» **WORK REQUEST**:
For this exercise, return exactly the lines of the material below that begin at the one with "ATOM 217 N N" and stop after the one with "ATOM 223 N N".

» **DATA RECORDS**:

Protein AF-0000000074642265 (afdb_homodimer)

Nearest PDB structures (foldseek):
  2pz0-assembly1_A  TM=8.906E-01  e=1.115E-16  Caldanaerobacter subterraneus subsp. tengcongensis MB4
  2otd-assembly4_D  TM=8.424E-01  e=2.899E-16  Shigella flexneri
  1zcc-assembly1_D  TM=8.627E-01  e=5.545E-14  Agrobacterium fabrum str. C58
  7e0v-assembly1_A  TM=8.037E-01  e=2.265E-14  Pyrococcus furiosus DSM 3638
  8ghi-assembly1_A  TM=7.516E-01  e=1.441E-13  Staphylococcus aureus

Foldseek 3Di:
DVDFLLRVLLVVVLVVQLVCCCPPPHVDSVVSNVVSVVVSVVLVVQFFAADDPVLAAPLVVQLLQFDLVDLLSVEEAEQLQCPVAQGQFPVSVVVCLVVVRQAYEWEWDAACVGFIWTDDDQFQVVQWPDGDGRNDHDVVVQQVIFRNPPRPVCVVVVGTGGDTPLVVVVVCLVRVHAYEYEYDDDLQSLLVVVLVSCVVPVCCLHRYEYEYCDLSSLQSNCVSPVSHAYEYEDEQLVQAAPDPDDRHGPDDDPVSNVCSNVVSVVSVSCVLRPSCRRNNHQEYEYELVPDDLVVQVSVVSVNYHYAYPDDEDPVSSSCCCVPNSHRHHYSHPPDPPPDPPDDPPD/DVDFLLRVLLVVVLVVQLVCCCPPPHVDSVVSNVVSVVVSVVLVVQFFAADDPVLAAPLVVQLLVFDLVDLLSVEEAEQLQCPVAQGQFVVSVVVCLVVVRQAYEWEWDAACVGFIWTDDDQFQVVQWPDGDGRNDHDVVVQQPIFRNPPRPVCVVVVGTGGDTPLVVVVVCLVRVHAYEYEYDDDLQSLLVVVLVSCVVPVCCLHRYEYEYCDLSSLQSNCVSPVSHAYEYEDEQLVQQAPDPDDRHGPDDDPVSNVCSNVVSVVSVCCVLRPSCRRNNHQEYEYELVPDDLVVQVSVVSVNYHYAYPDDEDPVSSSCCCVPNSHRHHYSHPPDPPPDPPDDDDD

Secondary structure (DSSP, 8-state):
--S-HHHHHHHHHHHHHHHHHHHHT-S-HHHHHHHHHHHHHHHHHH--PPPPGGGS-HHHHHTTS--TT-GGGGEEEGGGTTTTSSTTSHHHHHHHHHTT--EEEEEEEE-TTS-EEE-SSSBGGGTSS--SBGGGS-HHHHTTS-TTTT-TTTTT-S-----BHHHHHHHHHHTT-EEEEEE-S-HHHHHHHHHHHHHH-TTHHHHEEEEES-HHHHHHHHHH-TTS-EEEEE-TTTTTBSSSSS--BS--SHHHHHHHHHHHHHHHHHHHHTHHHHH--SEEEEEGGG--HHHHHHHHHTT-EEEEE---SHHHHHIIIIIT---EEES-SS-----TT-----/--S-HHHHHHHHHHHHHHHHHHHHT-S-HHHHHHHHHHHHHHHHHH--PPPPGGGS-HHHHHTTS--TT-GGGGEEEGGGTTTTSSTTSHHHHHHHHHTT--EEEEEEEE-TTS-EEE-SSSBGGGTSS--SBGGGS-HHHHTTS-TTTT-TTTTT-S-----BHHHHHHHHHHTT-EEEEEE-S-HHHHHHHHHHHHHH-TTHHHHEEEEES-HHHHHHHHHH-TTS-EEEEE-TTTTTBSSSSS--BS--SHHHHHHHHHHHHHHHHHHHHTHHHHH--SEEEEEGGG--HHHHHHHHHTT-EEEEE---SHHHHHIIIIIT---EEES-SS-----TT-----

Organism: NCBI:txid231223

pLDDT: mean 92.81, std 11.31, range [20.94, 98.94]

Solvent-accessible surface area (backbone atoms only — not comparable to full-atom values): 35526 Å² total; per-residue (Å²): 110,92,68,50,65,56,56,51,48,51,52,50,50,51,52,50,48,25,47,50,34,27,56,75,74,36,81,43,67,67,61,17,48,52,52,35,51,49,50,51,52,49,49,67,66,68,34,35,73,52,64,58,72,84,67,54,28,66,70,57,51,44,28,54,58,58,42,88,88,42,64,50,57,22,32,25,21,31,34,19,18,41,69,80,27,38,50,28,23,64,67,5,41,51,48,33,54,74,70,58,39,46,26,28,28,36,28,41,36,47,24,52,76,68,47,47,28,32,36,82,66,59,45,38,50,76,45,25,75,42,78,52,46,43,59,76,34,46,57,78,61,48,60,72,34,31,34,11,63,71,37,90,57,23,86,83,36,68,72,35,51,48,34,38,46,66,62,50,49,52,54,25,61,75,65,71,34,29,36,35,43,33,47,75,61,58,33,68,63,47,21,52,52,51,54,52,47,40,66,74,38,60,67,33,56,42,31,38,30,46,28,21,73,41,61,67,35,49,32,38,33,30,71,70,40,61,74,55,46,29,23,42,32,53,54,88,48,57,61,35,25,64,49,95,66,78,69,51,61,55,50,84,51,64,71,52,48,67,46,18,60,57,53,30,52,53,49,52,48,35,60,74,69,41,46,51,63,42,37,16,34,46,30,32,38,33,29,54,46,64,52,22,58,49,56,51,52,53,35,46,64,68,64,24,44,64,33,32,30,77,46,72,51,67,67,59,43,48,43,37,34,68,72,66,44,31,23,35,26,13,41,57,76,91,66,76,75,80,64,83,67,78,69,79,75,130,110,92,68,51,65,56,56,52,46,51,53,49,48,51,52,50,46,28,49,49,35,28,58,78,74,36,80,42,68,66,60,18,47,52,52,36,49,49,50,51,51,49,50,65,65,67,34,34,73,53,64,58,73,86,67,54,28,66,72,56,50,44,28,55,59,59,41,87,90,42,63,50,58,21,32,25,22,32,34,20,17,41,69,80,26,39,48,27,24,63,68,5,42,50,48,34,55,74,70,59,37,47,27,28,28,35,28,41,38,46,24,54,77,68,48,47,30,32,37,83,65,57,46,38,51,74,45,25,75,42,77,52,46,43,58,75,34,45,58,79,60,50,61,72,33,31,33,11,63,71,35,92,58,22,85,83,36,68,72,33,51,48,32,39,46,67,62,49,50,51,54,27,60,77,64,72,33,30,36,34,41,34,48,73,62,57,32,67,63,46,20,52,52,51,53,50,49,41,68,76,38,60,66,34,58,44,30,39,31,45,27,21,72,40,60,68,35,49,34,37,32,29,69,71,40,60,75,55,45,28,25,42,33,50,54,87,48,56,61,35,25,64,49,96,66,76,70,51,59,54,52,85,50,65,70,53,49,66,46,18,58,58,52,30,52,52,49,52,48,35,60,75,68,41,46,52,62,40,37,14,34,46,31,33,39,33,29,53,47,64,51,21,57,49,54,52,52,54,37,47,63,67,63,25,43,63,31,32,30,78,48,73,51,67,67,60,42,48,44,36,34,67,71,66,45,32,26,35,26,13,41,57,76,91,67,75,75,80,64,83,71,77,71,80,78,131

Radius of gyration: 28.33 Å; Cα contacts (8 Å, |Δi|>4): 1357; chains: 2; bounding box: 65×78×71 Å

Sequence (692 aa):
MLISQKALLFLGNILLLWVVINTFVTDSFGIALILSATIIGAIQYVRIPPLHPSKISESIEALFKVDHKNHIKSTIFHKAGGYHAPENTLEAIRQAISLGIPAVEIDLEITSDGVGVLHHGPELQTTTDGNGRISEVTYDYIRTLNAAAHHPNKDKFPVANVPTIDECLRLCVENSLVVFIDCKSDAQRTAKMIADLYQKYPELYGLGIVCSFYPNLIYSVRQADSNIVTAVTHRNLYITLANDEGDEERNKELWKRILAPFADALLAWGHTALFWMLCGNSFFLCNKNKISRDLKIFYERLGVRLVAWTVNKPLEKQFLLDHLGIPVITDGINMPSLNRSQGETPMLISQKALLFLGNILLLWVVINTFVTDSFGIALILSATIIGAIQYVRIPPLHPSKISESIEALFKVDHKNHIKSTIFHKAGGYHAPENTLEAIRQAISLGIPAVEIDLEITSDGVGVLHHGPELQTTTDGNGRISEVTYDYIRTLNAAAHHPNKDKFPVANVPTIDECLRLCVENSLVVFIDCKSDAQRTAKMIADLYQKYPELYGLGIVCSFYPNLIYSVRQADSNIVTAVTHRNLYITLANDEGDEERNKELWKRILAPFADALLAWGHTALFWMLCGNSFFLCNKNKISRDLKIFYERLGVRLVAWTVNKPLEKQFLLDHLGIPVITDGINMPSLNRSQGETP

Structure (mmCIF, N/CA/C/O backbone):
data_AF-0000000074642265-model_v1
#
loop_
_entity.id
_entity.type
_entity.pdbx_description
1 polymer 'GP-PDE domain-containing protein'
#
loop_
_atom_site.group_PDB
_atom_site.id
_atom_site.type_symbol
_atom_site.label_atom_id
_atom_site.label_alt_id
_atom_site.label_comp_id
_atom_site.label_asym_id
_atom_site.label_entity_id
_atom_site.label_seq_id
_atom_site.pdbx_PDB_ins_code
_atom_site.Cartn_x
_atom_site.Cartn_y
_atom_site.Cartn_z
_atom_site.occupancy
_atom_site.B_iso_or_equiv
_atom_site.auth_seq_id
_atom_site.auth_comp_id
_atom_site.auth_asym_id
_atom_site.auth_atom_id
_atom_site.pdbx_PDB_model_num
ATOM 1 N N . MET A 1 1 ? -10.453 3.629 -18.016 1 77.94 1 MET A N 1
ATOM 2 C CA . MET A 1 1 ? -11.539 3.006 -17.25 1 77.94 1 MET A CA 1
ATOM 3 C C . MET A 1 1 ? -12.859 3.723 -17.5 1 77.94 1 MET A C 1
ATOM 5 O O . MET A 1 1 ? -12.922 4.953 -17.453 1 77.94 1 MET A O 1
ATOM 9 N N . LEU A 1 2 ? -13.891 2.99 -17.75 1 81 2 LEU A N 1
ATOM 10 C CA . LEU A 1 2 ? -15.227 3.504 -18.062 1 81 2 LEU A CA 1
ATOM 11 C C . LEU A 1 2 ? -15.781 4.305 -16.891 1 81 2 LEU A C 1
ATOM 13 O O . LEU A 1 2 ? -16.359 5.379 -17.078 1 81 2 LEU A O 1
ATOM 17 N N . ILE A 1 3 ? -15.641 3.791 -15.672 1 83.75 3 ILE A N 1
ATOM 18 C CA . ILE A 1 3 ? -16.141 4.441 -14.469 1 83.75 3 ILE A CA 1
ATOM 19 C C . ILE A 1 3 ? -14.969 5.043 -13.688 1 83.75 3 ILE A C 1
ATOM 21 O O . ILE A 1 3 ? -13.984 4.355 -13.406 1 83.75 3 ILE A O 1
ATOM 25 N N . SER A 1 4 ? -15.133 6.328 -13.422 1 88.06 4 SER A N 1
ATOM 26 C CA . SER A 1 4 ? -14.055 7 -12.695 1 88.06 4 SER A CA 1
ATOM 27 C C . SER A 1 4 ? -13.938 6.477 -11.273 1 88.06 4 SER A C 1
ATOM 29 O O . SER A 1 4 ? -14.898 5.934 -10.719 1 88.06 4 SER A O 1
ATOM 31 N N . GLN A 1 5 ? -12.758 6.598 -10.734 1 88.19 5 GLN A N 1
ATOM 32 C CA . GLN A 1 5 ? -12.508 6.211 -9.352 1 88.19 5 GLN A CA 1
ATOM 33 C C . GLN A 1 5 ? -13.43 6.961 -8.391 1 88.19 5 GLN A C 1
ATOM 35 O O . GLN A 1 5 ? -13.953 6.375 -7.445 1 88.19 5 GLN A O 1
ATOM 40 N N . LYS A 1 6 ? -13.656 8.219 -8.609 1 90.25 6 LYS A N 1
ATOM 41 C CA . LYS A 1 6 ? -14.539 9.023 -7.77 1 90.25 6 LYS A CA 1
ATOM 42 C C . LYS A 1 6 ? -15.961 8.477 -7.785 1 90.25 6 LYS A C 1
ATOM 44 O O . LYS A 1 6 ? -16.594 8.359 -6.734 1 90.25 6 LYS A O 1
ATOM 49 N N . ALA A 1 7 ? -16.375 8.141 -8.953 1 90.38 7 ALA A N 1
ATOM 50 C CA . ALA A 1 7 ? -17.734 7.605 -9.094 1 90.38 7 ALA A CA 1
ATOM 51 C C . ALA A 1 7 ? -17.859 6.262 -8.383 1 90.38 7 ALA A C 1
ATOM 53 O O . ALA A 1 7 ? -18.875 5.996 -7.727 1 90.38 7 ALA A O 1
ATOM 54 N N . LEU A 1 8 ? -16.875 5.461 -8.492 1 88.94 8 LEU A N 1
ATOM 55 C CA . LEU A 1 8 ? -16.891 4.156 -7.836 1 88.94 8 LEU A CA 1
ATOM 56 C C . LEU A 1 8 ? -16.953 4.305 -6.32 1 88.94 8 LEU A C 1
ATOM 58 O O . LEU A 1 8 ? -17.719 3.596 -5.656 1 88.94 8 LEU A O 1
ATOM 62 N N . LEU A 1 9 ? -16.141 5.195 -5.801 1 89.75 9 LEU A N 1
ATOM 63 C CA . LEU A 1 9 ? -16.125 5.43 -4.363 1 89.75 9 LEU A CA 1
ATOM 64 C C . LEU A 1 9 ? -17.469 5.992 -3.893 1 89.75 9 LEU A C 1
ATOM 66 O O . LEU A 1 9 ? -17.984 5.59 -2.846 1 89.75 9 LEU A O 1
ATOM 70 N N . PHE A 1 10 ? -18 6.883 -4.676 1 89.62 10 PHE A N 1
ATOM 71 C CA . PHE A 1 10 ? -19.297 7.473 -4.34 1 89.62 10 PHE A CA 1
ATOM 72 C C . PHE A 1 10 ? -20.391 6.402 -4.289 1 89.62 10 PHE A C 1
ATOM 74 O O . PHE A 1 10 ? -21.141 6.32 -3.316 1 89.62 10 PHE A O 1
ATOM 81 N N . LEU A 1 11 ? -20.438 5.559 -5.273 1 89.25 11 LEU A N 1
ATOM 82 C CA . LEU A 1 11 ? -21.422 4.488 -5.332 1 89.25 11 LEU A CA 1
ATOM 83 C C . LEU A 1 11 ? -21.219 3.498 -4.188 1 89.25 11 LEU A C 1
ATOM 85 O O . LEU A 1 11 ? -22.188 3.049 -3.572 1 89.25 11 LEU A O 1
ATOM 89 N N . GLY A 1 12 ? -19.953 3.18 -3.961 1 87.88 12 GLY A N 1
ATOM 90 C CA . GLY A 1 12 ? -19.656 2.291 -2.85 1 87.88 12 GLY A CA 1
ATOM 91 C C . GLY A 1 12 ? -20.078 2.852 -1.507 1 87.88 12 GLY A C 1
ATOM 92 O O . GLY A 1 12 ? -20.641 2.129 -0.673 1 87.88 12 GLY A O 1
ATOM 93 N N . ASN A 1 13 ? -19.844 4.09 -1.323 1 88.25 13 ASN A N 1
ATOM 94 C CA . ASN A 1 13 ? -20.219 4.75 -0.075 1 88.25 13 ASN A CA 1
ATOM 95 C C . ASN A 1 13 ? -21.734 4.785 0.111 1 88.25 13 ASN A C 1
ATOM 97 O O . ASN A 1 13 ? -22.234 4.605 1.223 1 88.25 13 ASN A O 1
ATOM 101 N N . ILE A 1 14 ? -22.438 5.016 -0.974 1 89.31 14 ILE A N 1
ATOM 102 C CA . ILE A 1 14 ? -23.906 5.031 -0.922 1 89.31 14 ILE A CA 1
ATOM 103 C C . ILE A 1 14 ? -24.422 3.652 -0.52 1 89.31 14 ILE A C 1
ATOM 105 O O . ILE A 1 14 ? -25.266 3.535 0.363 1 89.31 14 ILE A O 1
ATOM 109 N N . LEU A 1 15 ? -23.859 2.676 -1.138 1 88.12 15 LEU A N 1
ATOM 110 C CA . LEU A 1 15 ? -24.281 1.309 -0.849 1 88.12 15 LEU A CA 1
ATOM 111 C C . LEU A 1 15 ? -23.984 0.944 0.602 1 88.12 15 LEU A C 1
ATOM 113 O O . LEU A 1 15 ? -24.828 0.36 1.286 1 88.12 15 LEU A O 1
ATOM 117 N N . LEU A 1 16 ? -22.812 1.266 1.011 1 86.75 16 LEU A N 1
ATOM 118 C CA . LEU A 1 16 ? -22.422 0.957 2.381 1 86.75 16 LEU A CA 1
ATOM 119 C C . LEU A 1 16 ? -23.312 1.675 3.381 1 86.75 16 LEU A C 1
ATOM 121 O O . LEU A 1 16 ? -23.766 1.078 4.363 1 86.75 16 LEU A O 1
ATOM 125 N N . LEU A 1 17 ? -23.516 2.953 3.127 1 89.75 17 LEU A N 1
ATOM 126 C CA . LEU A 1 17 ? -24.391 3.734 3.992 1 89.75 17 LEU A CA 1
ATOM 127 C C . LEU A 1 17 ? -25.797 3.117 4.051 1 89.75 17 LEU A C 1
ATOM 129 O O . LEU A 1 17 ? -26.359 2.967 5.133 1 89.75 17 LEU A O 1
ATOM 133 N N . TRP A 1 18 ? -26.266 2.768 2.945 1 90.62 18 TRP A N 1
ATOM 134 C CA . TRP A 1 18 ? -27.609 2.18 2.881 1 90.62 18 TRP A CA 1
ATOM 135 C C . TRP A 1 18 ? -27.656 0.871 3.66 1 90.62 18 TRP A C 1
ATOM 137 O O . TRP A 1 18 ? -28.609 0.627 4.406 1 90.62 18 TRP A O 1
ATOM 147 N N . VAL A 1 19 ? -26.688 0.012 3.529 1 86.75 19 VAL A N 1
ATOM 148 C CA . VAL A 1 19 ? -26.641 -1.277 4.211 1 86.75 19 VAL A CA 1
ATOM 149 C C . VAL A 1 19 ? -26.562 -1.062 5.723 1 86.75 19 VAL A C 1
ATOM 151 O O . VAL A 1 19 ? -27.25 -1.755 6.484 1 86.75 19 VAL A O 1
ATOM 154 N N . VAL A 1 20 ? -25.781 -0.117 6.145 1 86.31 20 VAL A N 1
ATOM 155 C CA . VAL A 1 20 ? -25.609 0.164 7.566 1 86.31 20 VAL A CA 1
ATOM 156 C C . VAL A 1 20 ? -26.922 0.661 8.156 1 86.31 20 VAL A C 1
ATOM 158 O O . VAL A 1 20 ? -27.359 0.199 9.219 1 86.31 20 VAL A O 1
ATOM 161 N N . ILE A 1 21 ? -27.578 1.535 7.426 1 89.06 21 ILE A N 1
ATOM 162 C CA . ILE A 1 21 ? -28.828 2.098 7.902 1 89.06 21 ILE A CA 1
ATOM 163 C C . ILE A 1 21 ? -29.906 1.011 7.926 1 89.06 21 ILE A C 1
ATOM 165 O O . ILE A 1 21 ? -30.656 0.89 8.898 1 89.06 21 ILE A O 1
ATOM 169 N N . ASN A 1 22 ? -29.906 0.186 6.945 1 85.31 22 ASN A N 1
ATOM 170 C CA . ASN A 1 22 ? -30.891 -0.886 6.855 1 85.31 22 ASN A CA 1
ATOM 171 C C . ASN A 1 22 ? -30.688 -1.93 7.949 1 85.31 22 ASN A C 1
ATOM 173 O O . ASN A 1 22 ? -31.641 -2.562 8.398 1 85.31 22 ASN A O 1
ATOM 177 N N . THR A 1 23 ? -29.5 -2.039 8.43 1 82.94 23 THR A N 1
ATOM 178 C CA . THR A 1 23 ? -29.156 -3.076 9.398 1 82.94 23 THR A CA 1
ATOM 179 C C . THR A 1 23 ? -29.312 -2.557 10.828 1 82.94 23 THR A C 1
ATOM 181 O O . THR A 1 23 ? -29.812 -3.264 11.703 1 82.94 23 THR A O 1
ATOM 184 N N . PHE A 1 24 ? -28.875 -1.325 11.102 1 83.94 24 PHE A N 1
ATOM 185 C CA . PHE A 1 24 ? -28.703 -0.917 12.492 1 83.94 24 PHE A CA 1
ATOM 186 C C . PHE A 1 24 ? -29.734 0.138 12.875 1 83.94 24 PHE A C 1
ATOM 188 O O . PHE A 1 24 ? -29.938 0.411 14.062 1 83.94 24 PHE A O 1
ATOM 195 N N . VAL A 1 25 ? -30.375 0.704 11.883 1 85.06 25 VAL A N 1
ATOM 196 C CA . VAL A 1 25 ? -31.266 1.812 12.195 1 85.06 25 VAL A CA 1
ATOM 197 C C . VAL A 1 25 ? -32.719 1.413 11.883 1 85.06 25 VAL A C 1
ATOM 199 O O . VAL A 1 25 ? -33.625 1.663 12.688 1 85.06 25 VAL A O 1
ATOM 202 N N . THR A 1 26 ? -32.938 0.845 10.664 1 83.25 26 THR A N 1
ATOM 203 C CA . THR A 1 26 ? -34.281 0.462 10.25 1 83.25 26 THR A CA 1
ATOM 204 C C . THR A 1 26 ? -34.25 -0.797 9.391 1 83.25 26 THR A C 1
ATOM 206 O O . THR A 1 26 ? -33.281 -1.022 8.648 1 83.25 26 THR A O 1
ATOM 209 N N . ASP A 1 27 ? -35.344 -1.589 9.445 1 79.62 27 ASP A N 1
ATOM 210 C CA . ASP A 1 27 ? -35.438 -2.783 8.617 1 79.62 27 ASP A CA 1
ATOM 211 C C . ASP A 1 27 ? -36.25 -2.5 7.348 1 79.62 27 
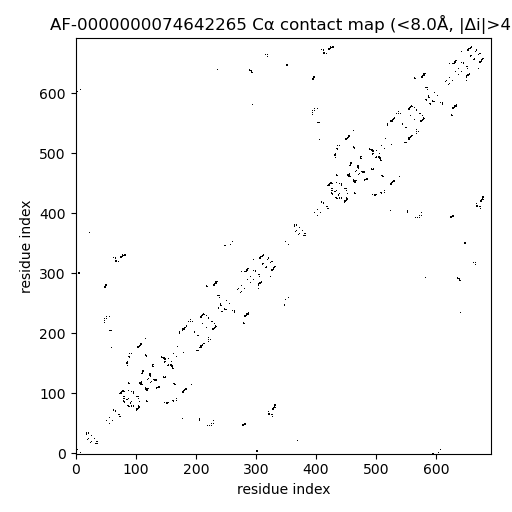ASP A C 1
ATOM 213 O O . ASP A 1 27 ? -36.438 -3.387 6.508 1 79.62 27 ASP A O 1
ATOM 217 N N . SER A 1 28 ? -36.688 -1.294 7.254 1 82.38 28 SER A N 1
ATOM 218 C CA . SER A 1 28 ? -37.406 -0.911 6.059 1 82.38 28 SER A CA 1
ATOM 219 C C . SER A 1 28 ? -36.469 -0.48 4.938 1 82.38 28 SER A C 1
ATOM 221 O O . SER A 1 28 ? -35.781 0.525 5.062 1 82.38 28 SER A O 1
ATOM 223 N N . PHE A 1 29 ? -36.562 -1.199 3.861 1 81.81 29 PHE A N 1
ATOM 224 C CA . PHE A 1 29 ? -35.75 -0.91 2.688 1 81.81 29 PHE A CA 1
ATOM 225 C C . PHE A 1 29 ? -35.969 0.524 2.219 1 81.81 29 PHE A C 1
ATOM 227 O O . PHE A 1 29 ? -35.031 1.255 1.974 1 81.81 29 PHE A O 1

» **THE COMPLETED TASK**:
ATOM 217 N N . SER A 1 28 ? -36.688 -1.294 7.254 1 82.38 28 SER A N 1
ATOM 218 C CA . SER A 1 28 ? -37.406 -0.911 6.059 1 82.38 28 SER A CA 1
ATOM 219 C C . SER A 1 28 ? -36.469 -0.48 4.938 1 82.38 28 SER A C 1
ATOM 221 O O . SER A 1 28 ? -35.781 0.525 5.062 1 82.38 28 SER A O 1
ATOM 223 N N . PHE A 1 29 ? -36.562 -1.199 3.861 1 81.81 29 PHE A N 1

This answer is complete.